As one handy index of social evolution, consider that under the MPAA’s recently inaugurated rating system, Change of Habit received a G rating. This is “family fare”, as Variety‘s October 1969 review labeled it, that opens with Presley’s character assuming that one of the three nuns must be wanting an abortion. After that little stunner, it moves on to other people’s dialogue tossing out at least three derogatory terms best not repeated here and then wraps things up with attempted rape. But hey, it’s Elvis and Mary Tyler Moore!

For comparison, consider that this is the same year Henry Hathaway‘s True Grit, also highly popular with families, received a G rating for a story loaded with corpses while John Wayne shouts lines such as “Fill yore hands, you son of a bitch!” Yes, 1969 was a different planet.

Getting back to the sequence in Change of Habit with the newly mufti-d nuns sashaying down the street, Sister Michelle gabbles out exposition that the Church is trying an outreach project where they gain people’s trust by deceiving them about their nunhood. If that sounds odd, and it hella does, let’s say they’re trying to gain trust by not instantly signaling their vocation.

In this way, the film is picking up on the habit (ahem) or convention of Sisters not wearing the black and white costume with a veil. This choice is a sign of social evolution sometimes greeted with controversy. Most cinematic nuns would persist in the instantly identifiable uniform, even after most Sisters in life stopped doing so.

For the record, “nuns” are women who live in cloisters while those who minister in the world are “Sisters” rather than nuns. If this film is being technically correct, its trio is emerging from a cloistered, contemplative life to work in the world as a kind of adjunct or experiment, as ordered by their diocese, or perhaps as inspired by Maria (Julie Andrews) in Robert Wise’s 1965 film, The Sound of Music. That said, we can’t be entirely sure if the filmmakers are alert to the distinction.
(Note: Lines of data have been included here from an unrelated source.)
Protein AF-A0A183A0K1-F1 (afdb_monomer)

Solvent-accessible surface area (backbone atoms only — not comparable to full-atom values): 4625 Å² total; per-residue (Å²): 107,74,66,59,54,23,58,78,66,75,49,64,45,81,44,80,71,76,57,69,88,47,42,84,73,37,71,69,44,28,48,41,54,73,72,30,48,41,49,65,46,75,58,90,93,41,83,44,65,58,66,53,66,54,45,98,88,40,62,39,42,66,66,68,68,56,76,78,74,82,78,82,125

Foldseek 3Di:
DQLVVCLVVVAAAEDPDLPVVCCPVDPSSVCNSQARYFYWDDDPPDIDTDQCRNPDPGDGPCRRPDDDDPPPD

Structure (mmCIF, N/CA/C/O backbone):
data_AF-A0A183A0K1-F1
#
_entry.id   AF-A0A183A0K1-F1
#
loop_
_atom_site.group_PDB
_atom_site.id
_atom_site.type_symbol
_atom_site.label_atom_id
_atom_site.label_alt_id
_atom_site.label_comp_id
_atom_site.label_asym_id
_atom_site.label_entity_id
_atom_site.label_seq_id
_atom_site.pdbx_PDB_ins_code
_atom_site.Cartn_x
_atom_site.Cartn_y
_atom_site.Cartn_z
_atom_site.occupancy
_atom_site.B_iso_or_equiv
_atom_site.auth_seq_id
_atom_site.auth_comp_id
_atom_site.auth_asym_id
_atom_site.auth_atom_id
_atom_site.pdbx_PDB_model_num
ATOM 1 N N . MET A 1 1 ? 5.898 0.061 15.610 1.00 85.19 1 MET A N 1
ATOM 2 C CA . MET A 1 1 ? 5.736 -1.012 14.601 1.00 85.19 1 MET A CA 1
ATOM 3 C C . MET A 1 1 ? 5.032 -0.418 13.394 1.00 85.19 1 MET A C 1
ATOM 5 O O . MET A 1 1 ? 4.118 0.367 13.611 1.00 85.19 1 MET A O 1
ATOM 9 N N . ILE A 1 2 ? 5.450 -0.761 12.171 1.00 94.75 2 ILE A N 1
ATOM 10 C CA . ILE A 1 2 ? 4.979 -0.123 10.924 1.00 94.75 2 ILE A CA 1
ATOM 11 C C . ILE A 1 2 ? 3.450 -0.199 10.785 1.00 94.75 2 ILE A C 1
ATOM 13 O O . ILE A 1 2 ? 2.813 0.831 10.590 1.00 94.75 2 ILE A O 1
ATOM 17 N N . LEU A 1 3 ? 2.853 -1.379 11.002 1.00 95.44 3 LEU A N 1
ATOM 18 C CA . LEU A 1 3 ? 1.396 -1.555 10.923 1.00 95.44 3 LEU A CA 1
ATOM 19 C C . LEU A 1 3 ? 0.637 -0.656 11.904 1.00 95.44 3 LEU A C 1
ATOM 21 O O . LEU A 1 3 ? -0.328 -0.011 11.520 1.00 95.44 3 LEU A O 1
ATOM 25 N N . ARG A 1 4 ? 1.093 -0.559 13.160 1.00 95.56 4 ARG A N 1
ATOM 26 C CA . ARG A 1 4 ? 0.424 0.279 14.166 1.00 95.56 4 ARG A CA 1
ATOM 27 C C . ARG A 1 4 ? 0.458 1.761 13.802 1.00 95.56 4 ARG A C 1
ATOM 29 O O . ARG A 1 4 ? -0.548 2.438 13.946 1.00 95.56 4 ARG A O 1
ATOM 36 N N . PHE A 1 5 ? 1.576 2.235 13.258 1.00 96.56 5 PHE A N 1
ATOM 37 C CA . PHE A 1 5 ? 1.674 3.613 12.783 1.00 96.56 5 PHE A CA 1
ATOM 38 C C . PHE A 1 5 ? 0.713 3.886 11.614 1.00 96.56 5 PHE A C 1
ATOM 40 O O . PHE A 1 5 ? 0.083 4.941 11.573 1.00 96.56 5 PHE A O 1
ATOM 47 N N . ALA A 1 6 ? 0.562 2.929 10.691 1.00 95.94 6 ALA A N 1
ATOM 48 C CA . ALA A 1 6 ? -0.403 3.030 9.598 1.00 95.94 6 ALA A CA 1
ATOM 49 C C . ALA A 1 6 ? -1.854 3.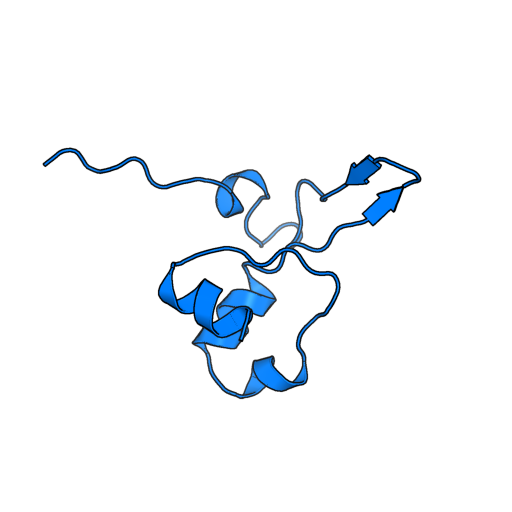047 10.107 1.00 95.94 6 ALA A C 1
ATOM 51 O O . ALA A 1 6 ? -2.639 3.868 9.642 1.00 95.94 6 ALA A O 1
ATOM 52 N N . VAL A 1 7 ? -2.192 2.217 11.102 1.00 95.44 7 VAL A N 1
ATOM 53 C CA . VAL A 1 7 ? -3.510 2.251 11.762 1.00 95.44 7 VAL A CA 1
ATOM 54 C C . VAL A 1 7 ? -3.780 3.634 12.365 1.00 95.44 7 VAL A C 1
ATOM 56 O O . VAL A 1 7 ? -4.790 4.251 12.042 1.00 95.44 7 VAL A O 1
ATOM 59 N N . GLU A 1 8 ? -2.865 4.143 13.194 1.00 95.81 8 GLU A N 1
ATOM 60 C CA . GLU A 1 8 ? -3.031 5.407 13.932 1.00 95.81 8 GLU A CA 1
ATOM 61 C C . GLU A 1 8 ? -3.190 6.629 13.016 1.00 95.81 8 GLU A C 1
ATOM 63 O O . GLU A 1 8 ? -3.909 7.567 13.351 1.00 95.81 8 GLU A O 1
ATOM 68 N N . ASN A 1 9 ? -2.534 6.617 11.854 1.00 93.94 9 ASN A N 1
ATOM 69 C CA . ASN A 1 9 ? -2.526 7.744 10.918 1.00 93.94 9 ASN A CA 1
ATOM 70 C C . ASN A 1 9 ? -3.439 7.531 9.707 1.00 93.94 9 ASN A C 1
ATOM 72 O O . ASN A 1 9 ? -3.417 8.335 8.777 1.00 93.94 9 ASN A O 1
ATOM 76 N N . ASN A 1 10 ? -4.211 6.442 9.691 1.00 92.06 10 ASN A N 1
ATOM 77 C CA . ASN A 1 10 ? -4.981 6.008 8.532 1.00 92.06 10 ASN A CA 1
ATOM 78 C C . ASN A 1 10 ? -4.148 5.971 7.228 1.00 92.06 10 ASN A C 1
ATOM 80 O O . ASN A 1 10 ? -4.599 6.396 6.166 1.00 92.06 10 ASN A O 1
ATOM 84 N N . GLY A 1 11 ? -2.903 5.507 7.334 1.00 93.88 11 GLY A N 1
ATOM 85 C CA . GLY A 1 11 ? -1.935 5.473 6.242 1.00 93.88 11 GLY A CA 1
ATOM 86 C C . GLY A 1 11 ? -1.924 4.152 5.474 1.00 93.88 11 GLY A C 1
ATOM 87 O O . GLY A 1 11 ? -2.626 3.199 5.818 1.00 93.88 11 GLY A O 1
ATOM 88 N N . VAL A 1 12 ? -1.070 4.104 4.453 1.00 95.44 12 VAL A N 1
ATOM 89 C CA . VAL A 1 12 ? -0.732 2.897 3.685 1.00 95.44 12 VAL A CA 1
ATOM 90 C C . VAL A 1 12 ? 0.656 2.389 4.066 1.00 95.44 12 VAL A C 1
ATOM 92 O O . VAL A 1 12 ? 1.515 3.159 4.502 1.00 95.44 12 VAL A O 1
ATOM 95 N N . VAL A 1 13 ? 0.893 1.092 3.884 1.00 96.88 13 VAL A N 1
ATOM 96 C CA . VAL A 1 13 ? 2.205 0.469 4.083 1.00 96.88 13 VAL A CA 1
ATOM 97 C C . VAL A 1 13 ? 2.749 0.038 2.734 1.00 96.88 13 VAL A C 1
ATOM 99 O O . VAL A 1 13 ? 2.106 -0.724 2.029 1.00 96.88 13 VAL A O 1
ATOM 102 N N . VAL A 1 14 ? 3.952 0.488 2.388 1.00 96.94 14 VAL A N 1
ATOM 103 C CA . VAL A 1 14 ? 4.659 0.035 1.186 1.00 96.94 14 VAL A CA 1
ATOM 104 C C . VAL A 1 14 ? 5.691 -1.004 1.607 1.00 96.94 14 VAL A C 1
ATOM 106 O O . VAL A 1 14 ? 6.674 -0.673 2.270 1.00 96.94 14 VAL A O 1
ATOM 109 N N . SER A 1 15 ? 5.444 -2.272 1.291 1.00 96.69 15 SER A N 1
ATOM 110 C CA . SER A 1 15 ? 6.303 -3.390 1.688 1.00 96.69 15 SER A CA 1
ATOM 111 C C . SER A 1 15 ? 5.959 -4.644 0.888 1.00 96.69 15 SER A C 1
ATOM 113 O O . SER A 1 15 ? 4.803 -4.868 0.547 1.00 96.69 15 SER A O 1
ATOM 115 N N . ASN A 1 16 ? 6.960 -5.494 0.656 1.00 96.12 16 ASN A N 1
ATOM 116 C CA . ASN A 1 16 ? 6.760 -6.842 0.112 1.00 96.12 16 ASN A CA 1
ATOM 117 C C . ASN A 1 16 ? 6.613 -7.909 1.208 1.00 96.12 16 ASN A C 1
ATOM 119 O O . ASN A 1 16 ? 6.399 -9.081 0.911 1.00 96.12 16 ASN A O 1
ATOM 123 N N . ASP A 1 17 ? 6.740 -7.521 2.479 1.00 95.88 17 ASP A N 1
ATOM 124 C CA . ASP A 1 17 ? 6.395 -8.386 3.605 1.00 95.88 17 ASP A CA 1
ATOM 125 C C . ASP A 1 17 ? 4.876 -8.384 3.815 1.00 95.88 17 ASP A C 1
ATOM 127 O O . ASP A 1 17 ? 4.261 -7.325 3.924 1.00 95.88 17 ASP A O 1
ATOM 131 N N . GLN A 1 18 ? 4.286 -9.576 3.897 1.00 92.31 18 GLN A N 1
ATOM 132 C CA . GLN A 1 18 ? 2.855 -9.775 4.122 1.00 92.31 18 GLN A CA 1
ATOM 133 C C . GLN A 1 18 ? 2.453 -9.747 5.601 1.00 92.31 18 GLN A C 1
ATOM 135 O O . GLN A 1 18 ? 1.272 -9.882 5.912 1.00 92.31 18 GLN A O 1
ATOM 140 N N . PHE A 1 19 ? 3.408 -9.628 6.529 1.00 94.31 19 PHE A N 1
ATOM 141 C CA . PHE A 1 19 ? 3.148 -9.469 7.961 1.00 94.31 19 PHE A CA 1
ATOM 142 C C . PHE A 1 19 ? 2.224 -10.545 8.563 1.00 94.31 19 PHE A C 1
ATOM 144 O O . PHE A 1 19 ? 1.473 -10.273 9.500 1.00 94.31 19 PHE A O 1
ATOM 151 N N . ARG A 1 20 ? 2.287 -11.785 8.055 1.00 91.38 20 ARG A N 1
ATOM 152 C CA . ARG A 1 20 ? 1.335 -12.873 8.374 1.00 91.38 20 ARG A CA 1
ATOM 153 C C . ARG A 1 20 ? 1.119 -13.092 9.874 1.00 91.38 20 ARG A C 1
ATOM 155 O O . ARG A 1 20 ? -0.000 -13.334 10.297 1.00 91.38 20 ARG A O 1
ATOM 162 N N . GLN A 1 21 ? 2.169 -12.936 10.680 1.00 92.25 21 GLN A N 1
ATOM 163 C CA . GLN A 1 21 ? 2.110 -13.070 12.141 1.00 92.25 21 GLN A CA 1
ATOM 164 C C . GLN A 1 21 ? 1.236 -12.024 12.852 1.00 92.25 21 GLN A C 1
ATOM 166 O O . GLN A 1 21 ? 0.826 -12.253 13.982 1.00 92.25 21 GLN A O 1
ATOM 171 N N . TYR A 1 22 ? 0.977 -10.877 12.220 1.00 92.81 22 TYR A N 1
ATOM 172 C CA . TYR A 1 22 ? 0.166 -9.796 12.783 1.00 92.81 22 TYR A CA 1
ATOM 173 C C . TYR A 1 22 ? -1.270 -9.804 12.263 1.00 92.81 22 TYR A C 1
ATOM 175 O O . TYR A 1 22 ? -2.122 -9.137 12.845 1.00 92.81 22 TYR A O 1
ATOM 183 N N . ARG A 1 23 ? -1.547 -10.567 11.198 1.00 89.69 23 ARG A N 1
ATOM 184 C CA . ARG A 1 23 ? -2.860 -10.610 10.548 1.00 89.69 23 ARG A CA 1
ATOM 185 C C . ARG A 1 23 ? -3.963 -11.119 11.476 1.00 89.69 23 ARG A C 1
ATOM 187 O O . ARG A 1 23 ? -5.068 -10.597 11.431 1.00 89.69 23 ARG A O 1
ATOM 194 N N . ASP A 1 24 ? -3.642 -12.076 12.345 1.00 89.38 24 ASP A N 1
ATOM 195 C CA . ASP A 1 24 ? -4.601 -12.680 13.281 1.00 89.38 24 ASP A CA 1
ATOM 196 C C . ASP A 1 24 ? -4.576 -12.033 14.680 1.00 89.38 24 ASP A C 1
ATOM 198 O O . ASP A 1 24 ? -5.271 -12.483 15.587 1.00 89.38 24 ASP A O 1
ATOM 202 N N . LEU A 1 25 ? -3.768 -10.983 14.884 1.00 90.06 25 LEU A N 1
ATOM 203 C CA . LEU A 1 25 ? -3.644 -10.317 16.189 1.00 90.06 25 LEU A CA 1
ATOM 204 C C . LEU A 1 25 ? -4.689 -9.222 16.424 1.00 90.06 25 LEU A C 1
ATOM 206 O O . LEU A 1 25 ? -4.893 -8.830 17.570 1.00 90.06 25 LEU A O 1
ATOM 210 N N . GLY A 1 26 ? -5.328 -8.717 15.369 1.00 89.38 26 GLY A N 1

So our nunly trio arrive at the free clinic in a neighborhood of ethnically mixed population. There are African-Americans, such as the Black Panther played by Ji-Tu Cumbuka in black sunglasses, who proudly call themselves “Black” as distinct from “Negro”, which is Sister Irene’s term for herself. So the politics of evolving nomenclature is alluded to in fraught dialogues, with the added ecumenical play on the term “sister”.

There are Anglo characters such as the two persnickety elderly ladies, Lily (Ruth McDevitt) and Rose (Doro Merande), who for some reason share a brownstone. Are they sisters? We know only that they think the worst of everyone and live in one continual sniff of disapproval. Rose can’t help observing of the Sisters, whom they assume to be prostitutes, that “one of them is as black as the ace of spades.” The old ladies are Catholics, but Sister Michelle quips, “Too bad they’re not Christians.”